Data to process |
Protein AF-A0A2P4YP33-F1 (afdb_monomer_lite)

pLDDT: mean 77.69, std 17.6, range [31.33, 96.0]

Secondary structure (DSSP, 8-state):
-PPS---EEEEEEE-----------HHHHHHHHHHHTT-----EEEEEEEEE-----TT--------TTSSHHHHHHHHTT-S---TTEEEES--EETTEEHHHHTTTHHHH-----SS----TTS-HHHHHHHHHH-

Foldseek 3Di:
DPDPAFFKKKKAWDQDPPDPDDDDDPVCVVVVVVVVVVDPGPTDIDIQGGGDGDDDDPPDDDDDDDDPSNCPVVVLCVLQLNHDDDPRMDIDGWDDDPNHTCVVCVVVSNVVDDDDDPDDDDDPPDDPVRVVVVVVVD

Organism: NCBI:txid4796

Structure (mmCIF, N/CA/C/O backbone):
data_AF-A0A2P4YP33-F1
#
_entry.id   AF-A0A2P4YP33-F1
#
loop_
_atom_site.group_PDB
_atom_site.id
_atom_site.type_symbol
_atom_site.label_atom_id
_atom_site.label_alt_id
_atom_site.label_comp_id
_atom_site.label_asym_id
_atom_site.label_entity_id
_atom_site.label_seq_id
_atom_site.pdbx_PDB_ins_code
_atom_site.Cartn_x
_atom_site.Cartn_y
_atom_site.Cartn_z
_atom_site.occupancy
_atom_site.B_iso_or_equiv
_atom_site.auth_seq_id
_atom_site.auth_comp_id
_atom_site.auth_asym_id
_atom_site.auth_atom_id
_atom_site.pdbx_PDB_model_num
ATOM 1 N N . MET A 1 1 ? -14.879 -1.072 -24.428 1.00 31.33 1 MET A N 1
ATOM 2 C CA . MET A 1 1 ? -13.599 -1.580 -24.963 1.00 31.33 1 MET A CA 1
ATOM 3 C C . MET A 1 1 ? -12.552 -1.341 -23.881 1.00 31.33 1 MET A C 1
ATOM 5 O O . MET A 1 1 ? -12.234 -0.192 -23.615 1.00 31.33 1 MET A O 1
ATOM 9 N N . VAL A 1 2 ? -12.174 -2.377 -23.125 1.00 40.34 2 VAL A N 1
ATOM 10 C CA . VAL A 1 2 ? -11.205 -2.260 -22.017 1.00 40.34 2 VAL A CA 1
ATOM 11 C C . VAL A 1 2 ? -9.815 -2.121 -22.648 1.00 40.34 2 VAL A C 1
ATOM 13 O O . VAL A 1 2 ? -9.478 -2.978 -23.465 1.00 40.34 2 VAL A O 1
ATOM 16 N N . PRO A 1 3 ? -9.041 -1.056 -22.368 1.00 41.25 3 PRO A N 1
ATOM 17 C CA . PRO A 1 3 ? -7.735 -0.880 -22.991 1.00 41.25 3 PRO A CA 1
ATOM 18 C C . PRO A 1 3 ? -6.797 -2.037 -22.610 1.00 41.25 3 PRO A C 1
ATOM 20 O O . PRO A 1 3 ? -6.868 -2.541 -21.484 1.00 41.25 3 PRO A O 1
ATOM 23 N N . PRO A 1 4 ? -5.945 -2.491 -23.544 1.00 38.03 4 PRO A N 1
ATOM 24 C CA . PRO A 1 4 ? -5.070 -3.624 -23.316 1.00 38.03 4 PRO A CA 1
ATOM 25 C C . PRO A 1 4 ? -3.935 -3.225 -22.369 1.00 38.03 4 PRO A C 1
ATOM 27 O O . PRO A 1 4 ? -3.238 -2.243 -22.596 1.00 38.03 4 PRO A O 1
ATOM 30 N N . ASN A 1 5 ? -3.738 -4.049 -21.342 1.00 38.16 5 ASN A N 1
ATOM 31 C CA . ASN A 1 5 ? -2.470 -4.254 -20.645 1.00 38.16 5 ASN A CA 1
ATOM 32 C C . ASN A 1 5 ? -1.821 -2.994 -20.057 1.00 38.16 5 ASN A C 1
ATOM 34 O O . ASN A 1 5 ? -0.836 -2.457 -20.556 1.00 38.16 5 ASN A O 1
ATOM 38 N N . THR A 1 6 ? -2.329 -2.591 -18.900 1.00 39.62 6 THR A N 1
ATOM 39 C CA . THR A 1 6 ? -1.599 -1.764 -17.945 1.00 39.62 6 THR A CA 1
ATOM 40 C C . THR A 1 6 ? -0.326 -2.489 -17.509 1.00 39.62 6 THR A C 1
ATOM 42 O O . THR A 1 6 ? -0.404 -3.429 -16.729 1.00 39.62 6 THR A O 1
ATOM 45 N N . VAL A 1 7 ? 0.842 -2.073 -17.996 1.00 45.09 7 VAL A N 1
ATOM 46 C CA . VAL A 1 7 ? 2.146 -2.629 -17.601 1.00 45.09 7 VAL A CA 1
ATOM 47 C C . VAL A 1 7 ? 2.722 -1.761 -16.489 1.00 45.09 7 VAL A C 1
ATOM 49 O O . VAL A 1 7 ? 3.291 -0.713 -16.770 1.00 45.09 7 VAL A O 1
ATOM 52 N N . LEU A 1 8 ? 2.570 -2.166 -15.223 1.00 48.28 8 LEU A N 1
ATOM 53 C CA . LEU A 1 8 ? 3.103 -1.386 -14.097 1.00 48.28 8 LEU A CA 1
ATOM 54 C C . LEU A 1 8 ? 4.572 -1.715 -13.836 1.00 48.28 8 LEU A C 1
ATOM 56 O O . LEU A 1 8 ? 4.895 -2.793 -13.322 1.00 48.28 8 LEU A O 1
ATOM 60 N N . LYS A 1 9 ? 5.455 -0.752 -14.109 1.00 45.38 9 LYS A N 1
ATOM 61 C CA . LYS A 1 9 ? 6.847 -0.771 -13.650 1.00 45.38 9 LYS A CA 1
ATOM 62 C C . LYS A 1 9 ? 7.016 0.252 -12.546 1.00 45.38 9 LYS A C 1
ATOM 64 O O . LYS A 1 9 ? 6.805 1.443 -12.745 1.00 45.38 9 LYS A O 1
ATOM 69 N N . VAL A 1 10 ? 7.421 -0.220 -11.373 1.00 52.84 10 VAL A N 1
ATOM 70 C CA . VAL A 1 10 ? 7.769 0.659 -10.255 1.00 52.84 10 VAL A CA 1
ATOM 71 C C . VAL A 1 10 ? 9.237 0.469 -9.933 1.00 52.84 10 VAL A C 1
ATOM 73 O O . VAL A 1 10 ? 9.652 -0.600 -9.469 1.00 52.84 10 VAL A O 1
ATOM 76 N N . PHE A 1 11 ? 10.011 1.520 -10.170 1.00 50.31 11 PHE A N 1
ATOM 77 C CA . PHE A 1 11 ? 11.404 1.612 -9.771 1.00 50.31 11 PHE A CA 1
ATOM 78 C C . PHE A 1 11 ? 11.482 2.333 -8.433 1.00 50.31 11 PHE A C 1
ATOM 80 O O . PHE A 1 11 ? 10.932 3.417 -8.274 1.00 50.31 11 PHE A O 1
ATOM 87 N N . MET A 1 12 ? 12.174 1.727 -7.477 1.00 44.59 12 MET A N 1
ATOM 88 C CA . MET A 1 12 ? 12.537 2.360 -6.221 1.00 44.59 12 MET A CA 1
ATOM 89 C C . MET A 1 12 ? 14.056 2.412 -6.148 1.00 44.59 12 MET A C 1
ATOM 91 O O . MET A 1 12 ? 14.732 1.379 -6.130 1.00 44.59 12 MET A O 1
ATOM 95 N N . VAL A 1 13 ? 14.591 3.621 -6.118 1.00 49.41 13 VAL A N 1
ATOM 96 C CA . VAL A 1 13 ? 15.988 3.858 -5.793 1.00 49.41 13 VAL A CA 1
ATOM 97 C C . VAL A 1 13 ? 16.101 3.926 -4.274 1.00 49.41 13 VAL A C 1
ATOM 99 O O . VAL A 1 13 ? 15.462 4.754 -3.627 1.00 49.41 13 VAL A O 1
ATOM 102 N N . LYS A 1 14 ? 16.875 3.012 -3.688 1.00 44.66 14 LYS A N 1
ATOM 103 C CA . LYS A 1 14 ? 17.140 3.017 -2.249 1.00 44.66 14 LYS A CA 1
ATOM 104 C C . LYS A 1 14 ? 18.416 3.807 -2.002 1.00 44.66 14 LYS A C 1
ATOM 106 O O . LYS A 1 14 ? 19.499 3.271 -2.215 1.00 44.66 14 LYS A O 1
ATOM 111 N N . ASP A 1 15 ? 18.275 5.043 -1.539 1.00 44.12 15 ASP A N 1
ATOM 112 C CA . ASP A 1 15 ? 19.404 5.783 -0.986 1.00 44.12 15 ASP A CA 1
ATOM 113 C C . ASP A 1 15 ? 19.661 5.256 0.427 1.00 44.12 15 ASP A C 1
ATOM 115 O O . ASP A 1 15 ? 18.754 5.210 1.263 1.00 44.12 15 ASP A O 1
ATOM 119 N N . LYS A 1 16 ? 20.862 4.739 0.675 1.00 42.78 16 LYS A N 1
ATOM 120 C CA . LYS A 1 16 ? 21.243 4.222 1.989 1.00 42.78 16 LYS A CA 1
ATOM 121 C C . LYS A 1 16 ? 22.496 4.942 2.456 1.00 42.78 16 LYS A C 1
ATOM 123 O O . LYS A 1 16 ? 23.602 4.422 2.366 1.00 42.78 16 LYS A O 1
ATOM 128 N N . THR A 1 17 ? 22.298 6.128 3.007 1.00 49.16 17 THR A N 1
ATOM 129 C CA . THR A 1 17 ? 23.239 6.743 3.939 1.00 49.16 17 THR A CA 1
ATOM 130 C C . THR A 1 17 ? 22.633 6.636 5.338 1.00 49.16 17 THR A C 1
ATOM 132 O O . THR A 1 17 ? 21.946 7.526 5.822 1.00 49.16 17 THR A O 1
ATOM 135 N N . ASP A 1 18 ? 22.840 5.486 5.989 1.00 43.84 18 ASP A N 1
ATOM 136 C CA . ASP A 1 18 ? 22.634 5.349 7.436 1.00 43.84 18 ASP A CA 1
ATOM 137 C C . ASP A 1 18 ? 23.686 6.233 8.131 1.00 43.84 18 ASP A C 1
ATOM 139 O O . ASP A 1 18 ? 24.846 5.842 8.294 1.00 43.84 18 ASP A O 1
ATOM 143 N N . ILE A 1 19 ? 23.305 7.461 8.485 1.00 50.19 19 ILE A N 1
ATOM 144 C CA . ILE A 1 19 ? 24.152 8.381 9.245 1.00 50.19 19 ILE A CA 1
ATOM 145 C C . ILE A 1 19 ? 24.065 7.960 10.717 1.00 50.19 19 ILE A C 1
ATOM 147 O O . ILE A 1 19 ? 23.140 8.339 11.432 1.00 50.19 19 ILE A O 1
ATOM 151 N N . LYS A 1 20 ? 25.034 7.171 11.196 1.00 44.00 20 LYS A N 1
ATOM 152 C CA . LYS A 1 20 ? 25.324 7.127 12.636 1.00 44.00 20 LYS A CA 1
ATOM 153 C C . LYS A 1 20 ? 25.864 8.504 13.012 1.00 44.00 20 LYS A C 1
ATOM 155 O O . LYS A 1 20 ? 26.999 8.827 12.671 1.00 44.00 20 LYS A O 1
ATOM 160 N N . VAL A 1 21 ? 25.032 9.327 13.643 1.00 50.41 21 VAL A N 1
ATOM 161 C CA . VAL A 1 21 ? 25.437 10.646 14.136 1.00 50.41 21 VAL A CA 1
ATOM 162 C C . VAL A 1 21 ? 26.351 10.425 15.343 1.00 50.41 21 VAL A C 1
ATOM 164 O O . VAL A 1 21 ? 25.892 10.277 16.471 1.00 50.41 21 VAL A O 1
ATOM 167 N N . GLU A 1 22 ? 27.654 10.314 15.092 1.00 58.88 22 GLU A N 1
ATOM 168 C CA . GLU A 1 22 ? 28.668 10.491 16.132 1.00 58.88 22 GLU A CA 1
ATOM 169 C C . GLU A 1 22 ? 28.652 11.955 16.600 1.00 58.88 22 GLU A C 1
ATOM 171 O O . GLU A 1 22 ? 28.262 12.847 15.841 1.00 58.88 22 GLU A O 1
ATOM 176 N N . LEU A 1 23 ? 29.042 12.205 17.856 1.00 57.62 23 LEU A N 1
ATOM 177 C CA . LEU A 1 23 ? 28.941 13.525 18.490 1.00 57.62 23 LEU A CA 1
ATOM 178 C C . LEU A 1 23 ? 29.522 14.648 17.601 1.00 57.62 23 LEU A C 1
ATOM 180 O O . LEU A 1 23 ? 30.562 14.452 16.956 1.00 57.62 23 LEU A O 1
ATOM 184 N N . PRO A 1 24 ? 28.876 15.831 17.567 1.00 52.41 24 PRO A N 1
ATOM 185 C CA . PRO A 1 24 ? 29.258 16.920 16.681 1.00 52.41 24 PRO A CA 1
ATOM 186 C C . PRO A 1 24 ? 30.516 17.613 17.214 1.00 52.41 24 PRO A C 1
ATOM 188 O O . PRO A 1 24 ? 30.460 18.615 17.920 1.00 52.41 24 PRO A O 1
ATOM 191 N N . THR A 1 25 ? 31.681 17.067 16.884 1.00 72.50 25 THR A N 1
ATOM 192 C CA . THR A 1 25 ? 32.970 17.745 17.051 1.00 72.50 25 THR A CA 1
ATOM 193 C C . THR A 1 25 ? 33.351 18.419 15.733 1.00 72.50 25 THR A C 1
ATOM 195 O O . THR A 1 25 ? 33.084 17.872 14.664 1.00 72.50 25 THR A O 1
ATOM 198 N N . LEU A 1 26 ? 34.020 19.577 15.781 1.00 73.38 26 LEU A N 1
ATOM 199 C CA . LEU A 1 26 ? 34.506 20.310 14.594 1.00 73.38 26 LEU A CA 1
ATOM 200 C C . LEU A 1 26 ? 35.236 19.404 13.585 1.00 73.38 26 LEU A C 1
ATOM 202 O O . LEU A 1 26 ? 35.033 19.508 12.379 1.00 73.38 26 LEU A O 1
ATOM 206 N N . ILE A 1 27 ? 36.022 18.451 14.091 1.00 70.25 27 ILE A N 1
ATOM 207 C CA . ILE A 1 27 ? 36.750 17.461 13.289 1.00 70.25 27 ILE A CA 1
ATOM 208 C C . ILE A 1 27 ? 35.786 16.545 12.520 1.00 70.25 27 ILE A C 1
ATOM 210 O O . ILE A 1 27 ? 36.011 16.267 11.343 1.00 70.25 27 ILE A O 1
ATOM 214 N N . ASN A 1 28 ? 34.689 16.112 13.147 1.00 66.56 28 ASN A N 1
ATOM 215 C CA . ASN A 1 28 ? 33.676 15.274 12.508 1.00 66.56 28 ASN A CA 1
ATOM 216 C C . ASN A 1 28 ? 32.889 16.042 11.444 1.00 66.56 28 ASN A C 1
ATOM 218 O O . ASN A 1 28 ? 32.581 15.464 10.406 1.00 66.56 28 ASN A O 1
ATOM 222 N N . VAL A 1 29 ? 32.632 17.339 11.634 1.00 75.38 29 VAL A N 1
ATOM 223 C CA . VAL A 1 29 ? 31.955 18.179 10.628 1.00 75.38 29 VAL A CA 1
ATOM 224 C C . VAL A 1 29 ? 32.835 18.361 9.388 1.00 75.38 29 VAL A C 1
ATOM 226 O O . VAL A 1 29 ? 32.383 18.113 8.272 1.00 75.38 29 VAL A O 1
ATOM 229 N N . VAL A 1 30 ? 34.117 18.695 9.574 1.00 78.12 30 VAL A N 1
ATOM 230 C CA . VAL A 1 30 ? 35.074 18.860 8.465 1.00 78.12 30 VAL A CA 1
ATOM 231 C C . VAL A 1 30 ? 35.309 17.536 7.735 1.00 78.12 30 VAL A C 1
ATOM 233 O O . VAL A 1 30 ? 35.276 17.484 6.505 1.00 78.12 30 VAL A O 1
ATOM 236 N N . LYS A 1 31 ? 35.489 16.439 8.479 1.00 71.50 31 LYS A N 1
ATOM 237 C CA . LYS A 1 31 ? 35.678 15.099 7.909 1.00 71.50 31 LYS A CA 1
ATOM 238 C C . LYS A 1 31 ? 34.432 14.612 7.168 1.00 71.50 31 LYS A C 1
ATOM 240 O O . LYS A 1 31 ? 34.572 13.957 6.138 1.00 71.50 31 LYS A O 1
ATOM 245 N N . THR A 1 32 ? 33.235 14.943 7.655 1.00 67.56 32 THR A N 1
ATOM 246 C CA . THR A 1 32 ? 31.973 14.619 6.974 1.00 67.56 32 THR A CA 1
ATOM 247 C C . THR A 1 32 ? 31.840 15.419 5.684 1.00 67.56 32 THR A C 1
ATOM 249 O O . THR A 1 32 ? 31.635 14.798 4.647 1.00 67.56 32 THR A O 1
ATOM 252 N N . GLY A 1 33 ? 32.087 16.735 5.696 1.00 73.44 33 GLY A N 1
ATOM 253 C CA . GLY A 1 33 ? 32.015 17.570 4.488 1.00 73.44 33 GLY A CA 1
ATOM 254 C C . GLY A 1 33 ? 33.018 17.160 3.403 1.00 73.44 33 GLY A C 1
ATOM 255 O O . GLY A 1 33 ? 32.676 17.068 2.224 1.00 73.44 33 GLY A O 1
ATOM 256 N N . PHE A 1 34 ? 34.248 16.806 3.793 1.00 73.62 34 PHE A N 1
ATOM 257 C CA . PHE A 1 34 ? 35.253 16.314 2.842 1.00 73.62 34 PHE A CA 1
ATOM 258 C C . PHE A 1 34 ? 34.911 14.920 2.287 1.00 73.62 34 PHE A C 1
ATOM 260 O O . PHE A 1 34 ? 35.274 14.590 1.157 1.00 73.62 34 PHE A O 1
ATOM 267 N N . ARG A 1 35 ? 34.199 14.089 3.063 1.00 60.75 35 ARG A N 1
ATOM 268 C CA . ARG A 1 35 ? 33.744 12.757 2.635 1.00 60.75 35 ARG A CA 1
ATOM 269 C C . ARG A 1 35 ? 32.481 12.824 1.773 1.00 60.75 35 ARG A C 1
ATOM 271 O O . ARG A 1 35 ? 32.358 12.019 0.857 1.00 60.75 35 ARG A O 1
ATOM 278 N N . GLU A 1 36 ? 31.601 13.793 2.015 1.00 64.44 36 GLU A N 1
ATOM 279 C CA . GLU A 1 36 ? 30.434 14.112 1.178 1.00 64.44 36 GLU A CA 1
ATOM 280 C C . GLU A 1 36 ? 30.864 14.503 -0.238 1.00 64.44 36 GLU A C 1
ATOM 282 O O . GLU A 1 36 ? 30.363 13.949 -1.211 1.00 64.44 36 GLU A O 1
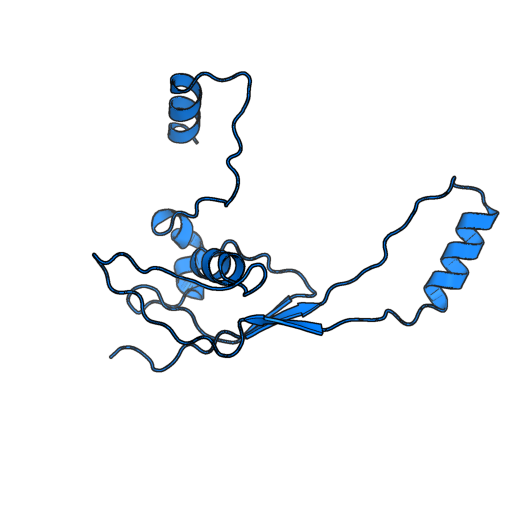
ATOM 287 N N . MET A 1 37 ? 31.888 15.355 -0.352 1.00 65.94 37 MET A N 1
ATOM 288 C CA . MET A 1 37 ? 32.434 15.801 -1.638 1.00 65.94 37 MET A CA 1
ATOM 289 C C . MET A 1 37 ? 33.133 14.684 -2.439 1.00 65.94 37 MET A C 1
ATOM 291 O O . MET A 1 37 ? 33.326 14.815 -3.646 1.00 65.94 37 MET A O 1
ATOM 295 N N . ARG A 1 38 ? 33.503 13.570 -1.790 1.00 55.06 38 ARG A N 1
ATOM 296 C CA . ARG A 1 38 ? 34.205 12.427 -2.408 1.00 55.06 38 ARG A CA 1
ATOM 297 C C . ARG A 1 38 ? 33.362 11.148 -2.492 1.00 55.06 38 ARG A C 1
ATOM 299 O O . ARG A 1 38 ? 33.863 10.115 -2.935 1.00 55.06 38 ARG A O 1
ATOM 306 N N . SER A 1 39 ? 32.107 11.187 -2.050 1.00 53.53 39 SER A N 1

Aim of the task | Keeping every character as it is, restate the lines above that run from the line with "ATOM 121 C C" through the line with "ATOM 160 N N", both included, and nothing else.

Answer below |
ATOM 121 C C . LYS A 1 16 ? 22.496 4.942 2.456 1.00 42.78 16 LYS A C 1
ATOM 123 O O . LYS A 1 16 ? 23.602 4.422 2.366 1.00 42.78 16 LYS A O 1
ATOM 128 N N . THR A 1 17 ? 22.298 6.128 3.007 1.00 49.16 17 THR A N 1
ATOM 129 C CA . THR A 1 17 ? 23.239 6.743 3.939 1.00 49.16 17 THR A CA 1
ATOM 130 C C . THR A 1 17 ? 22.633 6.636 5.338 1.00 49.16 17 THR A C 1
ATOM 132 O O . THR A 1 17 ? 21.946 7.526 5.822 1.00 49.16 17 THR A O 1
ATOM 135 N N . ASP A 1 18 ? 22.840 5.486 5.989 1.00 43.84 18 ASP A N 1
ATOM 136 C CA . ASP A 1 18 ? 22.634 5.349 7.436 1.00 43.84 18 ASP A CA 1
ATOM 137 C C . ASP A 1 18 ? 23.686 6.233 8.131 1.00 43.84 18 ASP A C 1
ATOM 139 O O . ASP A 1 18 ? 24.846 5.842 8.294 1.00 43.84 18 ASP A O 1
ATOM 143 N N . ILE A 1 19 ? 23.305 7.461 8.485 1.00 50.19 19 ILE A N 1
ATOM 144 C CA . ILE A 1 19 ? 24.152 8.381 9.245 1.00 50.19 19 ILE A CA 1
ATOM 145 C C . ILE A 1 19 ? 24.065 7.960 10.717 1.00 50.19 19 ILE A C 1
ATOM 147 O O . ILE A 1 19 ? 23.140 8.339 11.432 1.00 50.19 19 ILE A O 1
ATOM 151 N N . LYS A 1 20 ? 25.034 7.171 11.196 1.00 44.00 20 LYS A N 1
ATOM 152 C CA . LYS A 1 20 ? 25.324 7.127 12.636 1.00 44.00 20 LYS A CA 1
ATOM 153 C C . LYS A 1 20 ? 25.864 8.504 13.012 1.00 44.00 20 LYS A C 1
ATOM 155 O O . LYS A 1 20 ? 26.999 8.827 12.671 1.00 44.00 20 LYS A O 1
ATOM 160 N N . VAL A 1 21 ? 25.032 9.327 13.643 1.00 50.41 21 VAL A N 1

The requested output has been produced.